A 10M/10M business service I had quoted from Telstra was going to be $4k/month in 2011 with a $110,000 install fee...


----------



## RCoon (Jul 15, 2015)

Lulz, I pay £2 a month (so like, $1.50?) for 40/12 and no DL cap. People in Japan pay about $40 for 1Gbps.

Considering the West is supposed to be more enterprising and advanced, we sure are behind the ENTIRE world in terms of internet speed and cost.

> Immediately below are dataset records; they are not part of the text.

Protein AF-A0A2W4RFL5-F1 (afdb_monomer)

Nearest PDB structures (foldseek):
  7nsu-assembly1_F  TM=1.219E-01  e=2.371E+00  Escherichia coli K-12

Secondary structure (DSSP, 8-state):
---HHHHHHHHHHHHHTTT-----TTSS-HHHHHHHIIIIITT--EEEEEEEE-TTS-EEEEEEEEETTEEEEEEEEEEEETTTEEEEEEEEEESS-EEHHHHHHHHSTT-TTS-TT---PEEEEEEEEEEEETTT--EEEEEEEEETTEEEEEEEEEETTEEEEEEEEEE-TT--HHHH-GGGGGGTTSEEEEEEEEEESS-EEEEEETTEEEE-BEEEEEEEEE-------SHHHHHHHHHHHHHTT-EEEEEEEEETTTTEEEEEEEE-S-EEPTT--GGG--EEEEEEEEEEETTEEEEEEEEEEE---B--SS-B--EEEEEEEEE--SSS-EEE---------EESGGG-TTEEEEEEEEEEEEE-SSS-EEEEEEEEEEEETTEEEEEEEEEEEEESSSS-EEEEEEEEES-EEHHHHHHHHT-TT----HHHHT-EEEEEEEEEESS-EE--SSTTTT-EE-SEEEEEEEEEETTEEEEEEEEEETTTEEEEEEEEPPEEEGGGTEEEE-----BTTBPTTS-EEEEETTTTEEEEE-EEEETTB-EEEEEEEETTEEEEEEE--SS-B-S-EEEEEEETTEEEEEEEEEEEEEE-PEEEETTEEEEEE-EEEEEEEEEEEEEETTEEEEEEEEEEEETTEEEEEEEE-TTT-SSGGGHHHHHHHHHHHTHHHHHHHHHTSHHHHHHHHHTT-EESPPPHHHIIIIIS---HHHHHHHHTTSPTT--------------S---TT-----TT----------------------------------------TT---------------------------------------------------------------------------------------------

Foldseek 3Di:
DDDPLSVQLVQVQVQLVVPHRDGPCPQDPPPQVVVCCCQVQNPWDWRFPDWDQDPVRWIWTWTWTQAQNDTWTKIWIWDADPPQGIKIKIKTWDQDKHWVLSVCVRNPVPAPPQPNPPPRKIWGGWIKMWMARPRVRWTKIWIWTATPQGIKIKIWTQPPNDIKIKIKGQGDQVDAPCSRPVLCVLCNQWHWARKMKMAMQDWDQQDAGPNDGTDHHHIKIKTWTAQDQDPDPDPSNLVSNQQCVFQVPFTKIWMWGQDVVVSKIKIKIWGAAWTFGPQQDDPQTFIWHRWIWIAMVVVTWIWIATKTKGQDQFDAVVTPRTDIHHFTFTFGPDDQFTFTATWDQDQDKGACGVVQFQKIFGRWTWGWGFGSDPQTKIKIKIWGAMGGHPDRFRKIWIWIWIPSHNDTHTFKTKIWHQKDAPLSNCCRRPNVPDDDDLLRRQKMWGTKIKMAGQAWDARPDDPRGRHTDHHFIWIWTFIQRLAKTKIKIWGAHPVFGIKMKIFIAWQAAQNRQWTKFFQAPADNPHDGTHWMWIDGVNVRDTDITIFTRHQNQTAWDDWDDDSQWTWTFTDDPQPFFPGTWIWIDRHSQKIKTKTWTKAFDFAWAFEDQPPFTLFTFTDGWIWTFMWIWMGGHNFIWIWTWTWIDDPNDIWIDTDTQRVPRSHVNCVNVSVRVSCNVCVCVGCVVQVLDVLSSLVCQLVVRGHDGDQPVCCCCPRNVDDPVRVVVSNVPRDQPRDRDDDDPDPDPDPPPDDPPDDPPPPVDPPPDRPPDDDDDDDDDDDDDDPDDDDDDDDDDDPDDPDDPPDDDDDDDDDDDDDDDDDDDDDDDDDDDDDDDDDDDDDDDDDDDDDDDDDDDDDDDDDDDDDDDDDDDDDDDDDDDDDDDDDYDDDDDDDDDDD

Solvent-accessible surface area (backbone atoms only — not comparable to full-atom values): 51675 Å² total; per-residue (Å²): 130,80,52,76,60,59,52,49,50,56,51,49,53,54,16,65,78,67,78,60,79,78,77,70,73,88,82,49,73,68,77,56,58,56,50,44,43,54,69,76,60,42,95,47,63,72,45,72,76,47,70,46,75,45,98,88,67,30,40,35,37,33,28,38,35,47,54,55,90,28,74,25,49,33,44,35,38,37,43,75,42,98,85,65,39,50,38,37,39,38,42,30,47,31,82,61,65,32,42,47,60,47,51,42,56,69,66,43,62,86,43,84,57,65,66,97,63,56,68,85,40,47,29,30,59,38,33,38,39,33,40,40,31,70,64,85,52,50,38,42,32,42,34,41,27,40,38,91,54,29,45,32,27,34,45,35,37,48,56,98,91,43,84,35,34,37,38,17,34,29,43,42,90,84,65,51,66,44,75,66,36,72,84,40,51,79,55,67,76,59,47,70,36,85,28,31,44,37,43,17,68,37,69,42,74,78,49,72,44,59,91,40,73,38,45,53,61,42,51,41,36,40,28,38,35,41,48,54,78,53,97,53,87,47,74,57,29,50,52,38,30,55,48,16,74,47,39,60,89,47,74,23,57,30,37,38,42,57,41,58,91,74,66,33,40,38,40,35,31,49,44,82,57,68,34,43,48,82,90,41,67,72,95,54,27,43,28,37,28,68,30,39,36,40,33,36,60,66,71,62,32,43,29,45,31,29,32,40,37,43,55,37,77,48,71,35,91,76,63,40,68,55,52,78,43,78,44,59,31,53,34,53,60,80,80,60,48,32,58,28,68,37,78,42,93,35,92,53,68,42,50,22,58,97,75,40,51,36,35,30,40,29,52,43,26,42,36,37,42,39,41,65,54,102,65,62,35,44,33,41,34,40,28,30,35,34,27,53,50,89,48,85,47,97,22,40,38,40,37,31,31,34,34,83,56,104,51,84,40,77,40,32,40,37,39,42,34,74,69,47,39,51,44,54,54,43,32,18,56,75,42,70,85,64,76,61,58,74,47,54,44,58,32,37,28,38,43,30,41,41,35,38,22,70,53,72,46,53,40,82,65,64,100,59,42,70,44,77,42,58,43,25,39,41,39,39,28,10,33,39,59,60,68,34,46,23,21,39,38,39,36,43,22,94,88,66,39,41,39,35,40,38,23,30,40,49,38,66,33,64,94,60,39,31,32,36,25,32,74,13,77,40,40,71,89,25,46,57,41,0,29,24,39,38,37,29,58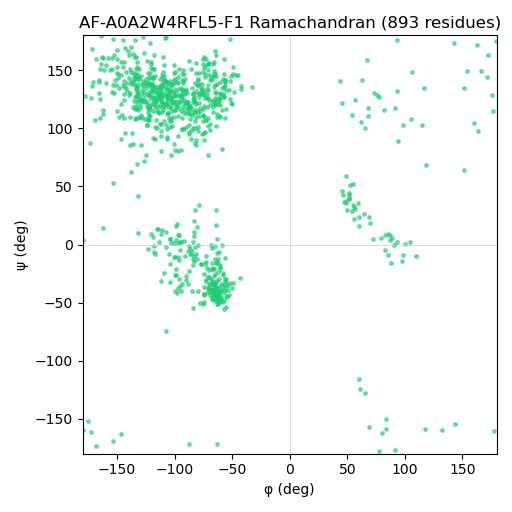,72,75,74,41,74,50,74,34,74,48,48,31,58,29,78,38,63,48,7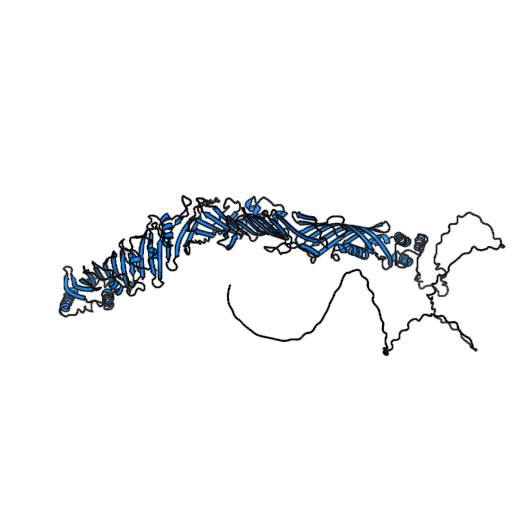4,77,50,79,48,78,57,69,58,32,49,34,36,35,28,44,66,86,78,82,33,50,78,52,69,36,53,36,37,28,61,27,65,50,30,40,36,35,60,41,50,34,47,39,76,42,80,40,68,32,60,35,54,47,90,94,36,41,70,14,30,35,76,42,79,38,53,35,44,35,36,39,39,40,39,34,56,59,81,46,54,43,32,35,39,42,33,37,34,59,56,95,94,38,82,42,68,48,79,47,74,42,26,94,76,58,71,33,60,83,48,44,59,60,52,52,41,52,48,50,39,75,44,23,44,72,63,43,36,74,58,56,68,36,66,68,53,42,47,50,38,49,52,70,65,51,44,43,91,41,51,48,64,67,58,40,41,45,67,56,69,62,45,52,72,74,53,47,55,61,56,61,70,68,47,56,88,86,64,82,86,78,76,82,86,83,79,82,78,82,76,67,99,80,72,69,99,82,76,78,81,76,81,76,85,69,81,69,81,81,77,81,77,84,78,91,74,89,88,79,91,79,91,80,83,94,77,94,82,74,91,77,81,75,77,89,78,86,75,88,78,76,91,72,65,96,88,69,87,89,88,84,90,79,90,89,86,83,92,84,86,88,81,86,88,81,88,81,81,85,88,89,85,84,89,82,93,81,86,84,79,87,80,84,90,77,93,76,93,75,92,83,80,92,81,90,78,85,87,89,83,89,83,88,88,85,86,83,86,84,90,88,87,86,88,85,93,91,87,91,89,87,89,88,86,90,83,84,88,83,92,86,82,91,83,88,83,89,89,134

Sequence (895 aa):
MSTPLEILESQLQSAITGGSITLPNSLVTEANLTGFINKVIGNQDLTVTGVSLSGDGALVLNGNINLFSVSLALAWTFNYDSTDGITWTFEASTGQSGVLGNVITHYLSSITGVPSVIPNLTLTNIQLSASLDLHSKNYNLSLTADSDWGDVTLLVDFDNGAWGAALGIALNSSVNLTDIWSGLQPFAVLTFSNSVVVIANFTDPTVQIAGVTGVIKGVMFLSTLTLTETTGSSSVAQIANALAEGLSGTEIDATIDINTAQNDITLTATIPGPFAFPGSTGPKALTFSDVDFTFETNPVSASLAGNLIIPTTIPGNPGVSQITVTGATSFSYNDGTGNIEATLSSTTQIAEPFKITGFTLLDIGFGMDISFGALTGVGLLFAGGFMLGQNTLTEQFALAIDFDDDFPNPSLLYLNSSSLSLQVIFNAVIDPSIHLPRGLSGLLFSPLVLYWCDKSQTVPVGPLSGSACQPGVGFNAGINLWGFDAYAALMINQGSGITGNLDIDPISLWNGNITVTGNGTGGNGVQPGGASFDFDTSSESFTGSLNANILGLTTQNSVAFSSGSLALTMSDNTGFLLESVNVSFSGKDNMSFTSTLNVNLNVSPTITIGNYKLGTIQIKDSLDGSLSVSVNGTSLSAKVNGTFSWNNHGFSVSVDLGGNLNNLKDLPEAIAAAIVKDANTIFGNYFSDVTKYLQALGAGLLSDGDFVLDVLAHAYNEEVDSIISLLAQLQAGVHIDGNPDFHIDVSQCIPAHSFHADLGQIINYHFDHHIFTHEDAHGDVDAGTNFSTPQFTVSLLDINPNQHFDLAMPPQVHADASSPHLDISPHIDIGIAGGSVEVGGNAGVNAKISLSNPSFTAQLSVNEHADAHADVSIRKLHIINKHGDTGQRHQDIPF

Mean predicted aligned error: 19.66 Å

Structure (mmCIF, N/CA/C/O backbone):
data_AF-A0A2W4RFL5-F1
#
_entry.id   AF-A0A2W4RFL5-F1
#
loop_
_atom_site.group_PDB
_atom_site.id
_atom_site.type_symbol
_atom_site.label_atom_id
_atom_site.label_alt_id
_atom_site.label_comp_id
_atom_site.label_asym_id
_atom_site.label_entity_id
_atom_site.label_seq_id
_atom_site.pdbx_PDB_ins_code
_atom_site.Cartn_x
_atom_site.Cartn_y
_atom_site.Cartn_z
_atom_site.occupancy
_atom_site.B_iso_or_equiv
_atom_site.auth_seq_id
_atom_site.auth_comp_id
_atom_site.auth_asym_id
_atom_site.auth_atom_id
_atom_site.pdbx_PDB_model_num
ATOM 1 N N . MET A 1 1 ? -36.877 -41.957 86.905 1.00 54.47 1 MET A N 1
ATOM 2 C CA . MET A 1 1 ? -35.506 -41.596 86.499 1.00 54.47 1 MET A CA 1
ATOM 3 C C . MET A 1 1 ? -35.614 -40.188 85.984 1.00 54.47 1 MET A C 1
ATOM 5 O O . MET A 1 1 ? -36.496 -39.971 85.165 1.00 54.47 1 MET A O 1
ATOM 9 N N . SER A 1 2 ? -34.835 -39.260 86.529 1.00 57.72 2 SER A N 1
ATOM 10 C CA . SER A 1 2 ? -34.845 -37.883 86.043 1.00 57.72 2 SER A CA 1
ATOM 11 C C . SER A 1 2 ? -34.423 -37.859 84.579 1.00 57.72 2 SER A C 1
ATOM 13 O O . SER A 1 2 ? -33.532 -38.626 84.196 1.00 57.72 2 SER A O 1
ATOM 15 N N . THR A 1 3 ? -35.068 -37.039 83.756 1.00 69.62 3 THR A N 1
ATOM 16 C CA . THR A 1 3 ? -34.612 -36.858 82.372 1.00 69.62 3 THR A CA 1
ATOM 17 C C . THR A 1 3 ? -33.241 -36.159 82.371 1.00 69.62 3 THR A C 1
ATOM 19 O O . THR A 1 3 ? -32.906 -35.462 83.334 1.00 69.62 3 THR A O 1
ATOM 22 N N . PRO A 1 4 ? -32.406 -36.323 81.326 1.00 68.06 4 PRO A N 1
ATOM 23 C CA . PRO A 1 4 ? -31.134 -35.601 81.221 1.00 68.06 4 PRO A CA 1
ATOM 24 C C . PRO A 1 4 ? -31.272 -34.077 81.404 1.00 68.06 4 PRO A C 1
ATOM 26 O O . PRO A 1 4 ? -30.398 -33.454 82.003 1.00 68.06 4 PRO A O 1
ATOM 29 N N . LEU A 1 5 ? -32.396 -33.497 80.965 1.00 69.00 5 LEU A N 1
ATOM 30 C CA . LEU A 1 5 ? -32.732 -32.079 81.131 1.00 69.00 5 LEU A CA 1
ATOM 31 C C . LEU A 1 5 ? -33.050 -31.696 82.581 1.00 69.00 5 LEU A C 1
ATOM 33 O O . LEU A 1 5 ? -32.577 -30.662 83.035 1.00 69.00 5 LEU A O 1
ATOM 37 N N . GLU A 1 6 ? -33.777 -32.527 83.332 1.00 72.56 6 GLU A N 1
ATOM 38 C CA . GLU A 1 6 ? -34.048 -32.287 84.762 1.00 72.56 6 GLU A CA 1
ATOM 39 C C . GLU A 1 6 ? -32.758 -32.326 85.604 1.00 72.56 6 GLU A C 1
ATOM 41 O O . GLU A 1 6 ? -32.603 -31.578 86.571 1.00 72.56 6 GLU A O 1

The US desperately needs local loop unbundling, but most of your politicians are bought and paid for by ComCast/TWC/Verizon. When people like Ted Cruz say that Title II is like ObamaCare for the internet, you know your country is being governed by hookem.


----------



## ChevyOwner (Jul 17, 2015)

I wish I had better internet options here. The best here is 12mbps down, and 896kbps up with 800ms upload only ping. Cant really play most online games here.


----------



## Frick (Jul 17, 2015)

Isn't Comcast like one of the objectively worst companies in the US?



RCoon said:


> Lulz, I pay £2 a month (so like, $1.50?) for 40/12 and no DL cap. People in Japan pay about $40 for 1Gbps.



We used to have cheap internet here as well, but the net owners (also the local power company) charge a ridiculuos fee for using their network, so 100/100 has in the last few years climbed from about €14/month to close to €40/month. And the worst part is that they are super friendly to deal with, the customer support is really good, but they are still retarded and I hate them. I deal with them a bit in my work as well and they are friendly, but slow moving and not extremely bright, not even the supposed network guys.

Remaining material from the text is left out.